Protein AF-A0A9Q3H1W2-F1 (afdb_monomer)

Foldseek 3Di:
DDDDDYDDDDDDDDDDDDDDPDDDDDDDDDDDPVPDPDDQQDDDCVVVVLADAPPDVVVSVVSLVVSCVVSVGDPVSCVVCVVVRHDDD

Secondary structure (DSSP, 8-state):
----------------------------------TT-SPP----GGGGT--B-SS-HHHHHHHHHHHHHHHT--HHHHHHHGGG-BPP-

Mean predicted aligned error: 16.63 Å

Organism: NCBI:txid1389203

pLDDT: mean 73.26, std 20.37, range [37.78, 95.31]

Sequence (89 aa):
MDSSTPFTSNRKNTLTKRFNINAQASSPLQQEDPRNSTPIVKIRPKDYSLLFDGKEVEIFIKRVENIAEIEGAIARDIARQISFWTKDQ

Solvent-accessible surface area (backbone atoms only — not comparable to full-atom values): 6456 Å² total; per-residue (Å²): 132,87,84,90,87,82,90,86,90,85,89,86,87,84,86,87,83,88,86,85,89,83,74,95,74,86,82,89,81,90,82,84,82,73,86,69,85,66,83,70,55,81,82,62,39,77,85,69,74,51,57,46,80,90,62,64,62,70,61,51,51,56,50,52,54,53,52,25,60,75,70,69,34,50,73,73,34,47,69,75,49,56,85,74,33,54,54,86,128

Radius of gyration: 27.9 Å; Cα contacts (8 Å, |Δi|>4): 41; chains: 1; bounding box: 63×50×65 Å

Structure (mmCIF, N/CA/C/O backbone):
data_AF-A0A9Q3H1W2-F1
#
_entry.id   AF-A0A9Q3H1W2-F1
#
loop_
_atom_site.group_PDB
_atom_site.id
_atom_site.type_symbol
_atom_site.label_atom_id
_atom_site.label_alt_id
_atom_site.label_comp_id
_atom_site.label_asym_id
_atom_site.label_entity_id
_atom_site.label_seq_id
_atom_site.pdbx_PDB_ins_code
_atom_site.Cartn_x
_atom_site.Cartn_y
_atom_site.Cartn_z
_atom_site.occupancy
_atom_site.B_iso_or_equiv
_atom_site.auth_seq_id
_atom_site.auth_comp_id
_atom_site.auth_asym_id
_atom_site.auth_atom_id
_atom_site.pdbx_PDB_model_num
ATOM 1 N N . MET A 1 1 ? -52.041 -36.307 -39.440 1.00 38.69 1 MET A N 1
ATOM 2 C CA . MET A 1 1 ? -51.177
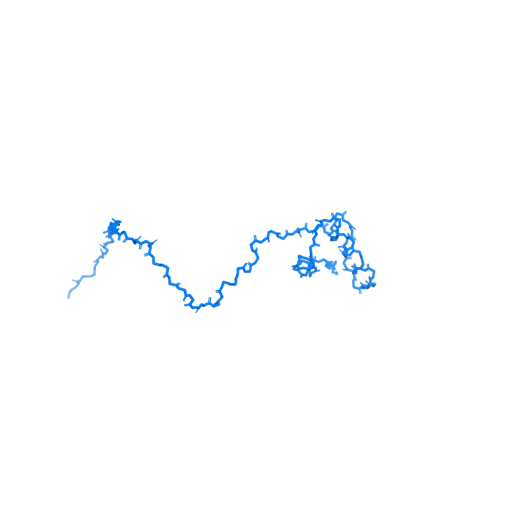 -37.474 -39.194 1.00 38.69 1 MET A CA 1
ATOM 3 C C . MET A 1 1 ? -49.742 -36.996 -39.235 1.00 38.69 1 MET A C 1
ATOM 5 O O . MET A 1 1 ? -49.437 -36.177 -40.092 1.00 38.69 1 MET A O 1
ATOM 9 N N . ASP A 1 2 ? -48.980 -37.421 -38.231 1.00 43.56 2 ASP A N 1
ATOM 10 C CA . ASP A 1 2 ? -47.535 -37.327 -38.000 1.00 43.56 2 ASP A CA 1
ATOM 11 C C . ASP A 1 2 ? -46.627 -36.825 -39.128 1.00 43.56 2 ASP A C 1
ATOM 13 O O . ASP A 1 2 ? -46.702 -37.310 -40.250 1.00 43.56 2 ASP A O 1
ATOM 17 N N . SER A 1 3 ? -45.653 -35.976 -38.779 1.00 44.44 3 SER A N 1
ATOM 18 C CA . SER A 1 3 ? -44.346 -36.491 -38.327 1.00 44.44 3 SER A CA 1
ATOM 19 C C . SER A 1 3 ? -43.333 -35.353 -38.127 1.00 44.44 3 SER A C 1
ATOM 21 O O . SER A 1 3 ? -42.947 -34.677 -39.079 1.00 44.44 3 SER A O 1
ATOM 23 N N . SER A 1 4 ? -42.863 -35.176 -36.893 1.00 50.03 4 SER A N 1
ATOM 24 C CA . SER A 1 4 ? -41.608 -34.481 -36.577 1.00 50.03 4 SER A CA 1
ATOM 25 C C . SER A 1 4 ? -40.425 -35.427 -36.809 1.00 50.03 4 SER A C 1
ATOM 27 O O . SER A 1 4 ? -40.557 -36.597 -36.463 1.00 50.03 4 SER A O 1
ATOM 29 N N . THR A 1 5 ? -39.275 -34.943 -37.312 1.00 58.97 5 THR A N 1
ATOM 30 C CA . THR A 1 5 ? -37.880 -35.348 -36.943 1.00 58.97 5 THR A CA 1
ATOM 31 C C . THR A 1 5 ? -36.810 -34.594 -37.785 1.00 58.97 5 THR A C 1
ATOM 33 O O . THR A 1 5 ? -37.181 -33.954 -38.766 1.00 58.97 5 THR A O 1
ATOM 36 N N . PRO A 1 6 ? -35.512 -34.543 -37.375 1.00 49.72 6 PRO A N 1
ATOM 37 C CA . PRO A 1 6 ? -34.739 -33.287 -37.291 1.00 49.72 6 PRO A CA 1
ATOM 38 C C . PRO A 1 6 ? -33.339 -33.283 -37.977 1.00 49.72 6 PRO A C 1
ATOM 40 O O . PRO A 1 6 ? -32.916 -34.281 -38.543 1.00 49.72 6 PRO A O 1
ATOM 43 N N . PHE A 1 7 ? -32.603 -32.164 -37.795 1.00 37.78 7 PHE A N 1
ATOM 44 C CA . PHE A 1 7 ? -31.126 -31.964 -37.850 1.00 37.78 7 PHE A CA 1
ATOM 45 C C . PHE A 1 7 ? -30.439 -32.117 -39.238 1.00 37.78 7 PHE A C 1
ATOM 47 O O . PHE A 1 7 ? -30.652 -33.083 -39.953 1.00 37.78 7 PHE A O 1
ATOM 54 N N . THR A 1 8 ? -29.549 -31.227 -39.713 1.00 43.19 8 THR A N 1
ATOM 55 C CA . THR A 1 8 ? -28.129 -31.133 -39.295 1.00 43.19 8 THR A CA 1
ATOM 56 C C . THR A 1 8 ? -27.400 -29.963 -39.994 1.00 43.19 8 THR A C 1
ATOM 58 O O . THR A 1 8 ? -27.645 -29.652 -41.155 1.00 43.19 8 THR A O 1
ATOM 61 N N . SER A 1 9 ? -26.457 -29.361 -39.263 1.00 44.28 9 SER A N 1
ATOM 62 C CA . SER A 1 9 ? -25.452 -28.349 -39.640 1.00 44.28 9 SER A CA 1
ATOM 63 C C . SER A 1 9 ? -24.507 -28.752 -40.790 1.00 44.28 9 SER A C 1
ATOM 65 O O . SER A 1 9 ? -24.060 -29.896 -40.830 1.00 44.28 9 SER A O 1
ATOM 67 N N . ASN A 1 10 ? -24.068 -27.795 -41.629 1.00 44.41 10 ASN A N 1
ATOM 68 C CA . ASN A 1 10 ? -22.672 -27.795 -42.098 1.00 44.41 10 ASN A CA 1
ATOM 69 C C . ASN A 1 10 ? -22.163 -26.425 -42.597 1.00 4
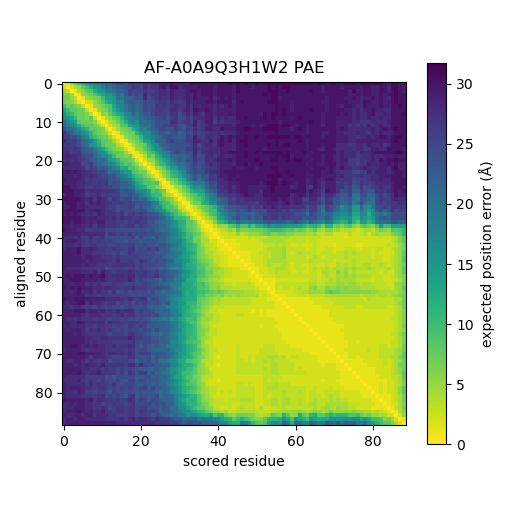4.41 10 ASN A C 1
ATOM 71 O O . ASN A 1 10 ? -22.709 -25.820 -43.516 1.00 44.41 10 ASN A O 1
ATOM 75 N N . ARG A 1 11 ? -21.066 -25.963 -41.980 1.00 48.09 11 ARG A N 1
ATOM 76 C CA . ARG A 1 11 ? -20.282 -24.757 -42.309 1.00 48.09 11 ARG A CA 1
ATOM 77 C C . ARG A 1 11 ? -19.444 -24.988 -43.564 1.00 48.09 11 ARG A C 1
ATOM 79 O O . ARG A 1 11 ? -18.790 -26.022 -43.583 1.00 48.09 11 ARG A O 1
ATOM 86 N N . LYS A 1 12 ? -19.313 -23.995 -44.461 1.00 49.03 12 LYS A N 1
ATOM 87 C CA . LYS A 1 12 ? -18.066 -23.634 -45.193 1.00 49.03 12 LYS A CA 1
ATOM 88 C C . LYS A 1 12 ? -18.187 -22.204 -45.758 1.00 49.03 12 LYS A C 1
ATOM 90 O O . LYS A 1 12 ? -18.790 -22.034 -46.811 1.00 49.03 12 LYS A O 1
ATOM 95 N N . ASN A 1 13 ? -17.619 -21.179 -45.115 1.00 47.38 13 ASN A N 1
ATOM 96 C CA . ASN A 1 13 ? -17.331 -19.911 -45.799 1.00 47.38 13 ASN A CA 1
ATOM 97 C C . ASN A 1 13 ? -15.818 -19.672 -45.854 1.00 47.38 13 ASN A C 1
ATOM 99 O O . ASN A 1 13 ? -15.119 -19.527 -44.856 1.00 47.38 13 ASN A O 1
ATOM 103 N N . THR A 1 14 ? -15.326 -19.752 -47.082 1.00 52.31 14 THR A N 1
ATOM 104 C CA . THR A 1 14 ? -13.926 -19.781 -47.478 1.00 52.31 14 THR A CA 1
ATOM 105 C C . THR A 1 14 ? -13.330 -18.372 -47.478 1.00 52.31 14 THR A C 1
ATOM 107 O O . THR A 1 14 ? -13.971 -17.400 -47.869 1.00 52.31 14 THR A O 1
ATOM 110 N N . LEU A 1 15 ? -12.080 -18.301 -47.032 1.00 54.19 15 LEU A N 1
ATOM 111 C CA . LEU A 1 15 ? -11.217 -17.137 -46.869 1.00 54.19 15 LEU A CA 1
ATOM 112 C C . LEU A 1 15 ? -10.915 -16.391 -48.188 1.00 54.19 15 LEU A C 1
ATOM 114 O O . LEU A 1 15 ? -10.702 -17.014 -49.227 1.00 54.19 15 LEU A O 1
ATOM 118 N N . THR A 1 16 ? -10.665 -15.082 -48.045 1.00 50.41 16 THR A N 1
ATOM 119 C CA . THR A 1 16 ? -9.749 -14.223 -48.837 1.00 50.41 16 THR A CA 1
ATOM 120 C C . THR A 1 16 ? -10.398 -13.261 -49.840 1.00 50.41 16 THR A C 1
ATOM 122 O O . THR A 1 16 ? -10.741 -13.660 -50.948 1.00 50.41 16 THR A O 1
ATOM 125 N N . LYS A 1 17 ? -10.364 -11.951 -49.531 1.00 53.97 17 LYS A N 1
ATOM 126 C CA . LYS A 1 17 ? -9.718 -10.945 -50.405 1.00 53.97 17 LYS A CA 1
ATOM 127 C C . LYS A 1 17 ? -9.602 -9.545 -49.762 1.00 53.97 17 LYS A C 1
ATOM 129 O O . LYS A 1 17 ? -10.557 -8.789 -49.726 1.00 53.97 17 LYS A O 1
ATOM 134 N N . ARG A 1 18 ? -8.359 -9.235 -49.364 1.00 53.41 18 ARG A N 1
ATOM 135 C CA . ARG A 1 18 ? -7.583 -8.010 -49.666 1.00 53.41 18 ARG A CA 1
ATOM 136 C C . ARG A 1 18 ? -8.170 -6.651 -49.245 1.00 53.41 18 ARG A C 1
ATOM 138 O O . ARG A 1 18 ? -8.920 -6.052 -50.004 1.00 53.41 18 ARG A O 1
ATOM 145 N N . PHE A 1 19 ? -7.654 -6.091 -48.147 1.00 53.12 19 PHE A N 1
ATOM 146 C CA . PHE A 1 19 ? -7.676 -4.642 -47.925 1.00 53.12 19 PHE A CA 1
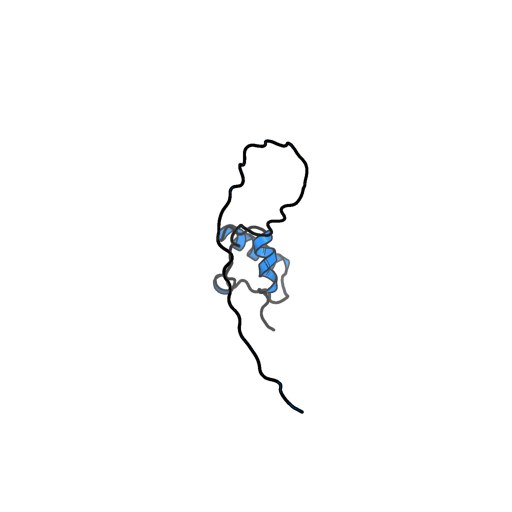ATOM 147 C C . PHE A 1 19 ? -6.284 -4.047 -48.147 1.00 53.12 19 PHE A C 1
ATOM 149 O O . PHE A 1 19 ? -5.300 -4.448 -47.532 1.00 53.12 19 PHE A O 1
ATOM 156 N N . ASN A 1 20 ? -6.241 -3.122 -49.102 1.00 51.66 20 ASN A N 1
ATOM 157 C CA . ASN A 1 20 ? -5.097 -2.332 -49.524 1.00 51.66 20 ASN A CA 1
ATOM 158 C C . ASN A 1 20 ? -4.984 -1.116 -48.589 1.00 51.66 20 ASN A C 1
ATOM 160 O O . ASN A 1 20 ? -5.818 -0.218 -48.667 1.00 51.66 20 ASN A O 1
ATOM 164 N N . ILE A 1 21 ? -3.999 -1.091 -47.692 1.00 54.28 21 ILE A N 1
ATOM 165 C CA . ILE A 1 21 ? -3.810 -0.008 -46.712 1.00 54.28 21 ILE A CA 1
ATOM 166 C C . ILE A 1 21 ? -2.734 0.975 -47.177 1.00 54.28 21 ILE A C 1
ATOM 168 O O . ILE A 1 21 ? -1.638 1.007 -46.643 1.00 54.28 21 ILE A O 1
ATOM 172 N N . ASN A 1 22 ? -3.066 1.790 -48.176 1.00 52.28 22 ASN A N 1
ATOM 173 C CA . ASN A 1 22 ? -2.389 3.064 -48.422 1.00 52.28 22 ASN A CA 1
ATOM 174 C C . ASN A 1 22 ? -3.467 4.139 -48.577 1.00 52.28 22 ASN A C 1
ATOM 176 O O . ASN A 1 22 ? -3.883 4.472 -49.683 1.00 52.28 22 ASN A O 1
ATOM 180 N N . ALA A 1 23 ? -3.947 4.646 -47.447 1.00 49.75 23 ALA A N 1
ATOM 181 C CA . ALA A 1 23 ? -4.721 5.875 -47.383 1.00 49.75 23 ALA A CA 1
ATOM 182 C C . ALA A 1 23 ? -4.344 6.587 -46.082 1.00 49.75 23 ALA A C 1
ATOM 184 O O . ALA A 1 23 ? -4.797 6.222 -45.000 1.00 49.75 23 ALA A O 1
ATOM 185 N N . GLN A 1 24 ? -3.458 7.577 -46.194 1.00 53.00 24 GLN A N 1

====

■ GOAL OF THE EXERCISE: The lines from the first of the entries through the line holding "Solvent-accessible surface area" are to be restated word for word, and no others.

■ TASK RESPONSE:
Protein AF-A0A9Q3H1W2-F1 (afdb_monomer)

Foldseek 3Di:
DDDDDYDDDDDDDDDDDDDDPDDDDDDDDDDDPVPDPDDQQDDDCVVVVLADAPPDVVVSVVSLVVSCVVSVGDPVSCVVCVVVRHDDD

Secondary structure (DSSP, 8-state):
----------------------------------TT-SPP----GGGGT--B-SS-HHHHHHHHHHHHHHHT--HHHHHHHGGG-BPP-

Mean predicted aligned error: 16.63 Å

Organism: NCBI:txid1389203

pLDDT: mean 73.26, std 20.37, range [37.78, 95.31]

Sequence (89 aa):
MDSSTPFTSNRKNTLTKRFNINAQASSPLQQEDPRNSTPIVKIRPKDYSLLFDGKEVEIFIKRVENIAEIEGAIARDIARQISFWTKDQ

Solvent-accessible surface area (backbone atoms only — not comparable to full-atom values): 6456 Å² total; per-residue (Å²): 132,87,84,90,87,82,90,86,90,85,89,86,87,84,86,87,83,88,86,85,89,83,74,95,74,86,82,89,81,90,82,84,82,73,86,69,85,66,83,70,55,81,82,62,39,77,85,69,74,51,57,46,80,90,62,64,62,70,61,51,51,56,50,52,54,53,52,25,60,75,70,69,34,50,73,73,34,47,69,75,49,56,85,74,33,54,54,86,128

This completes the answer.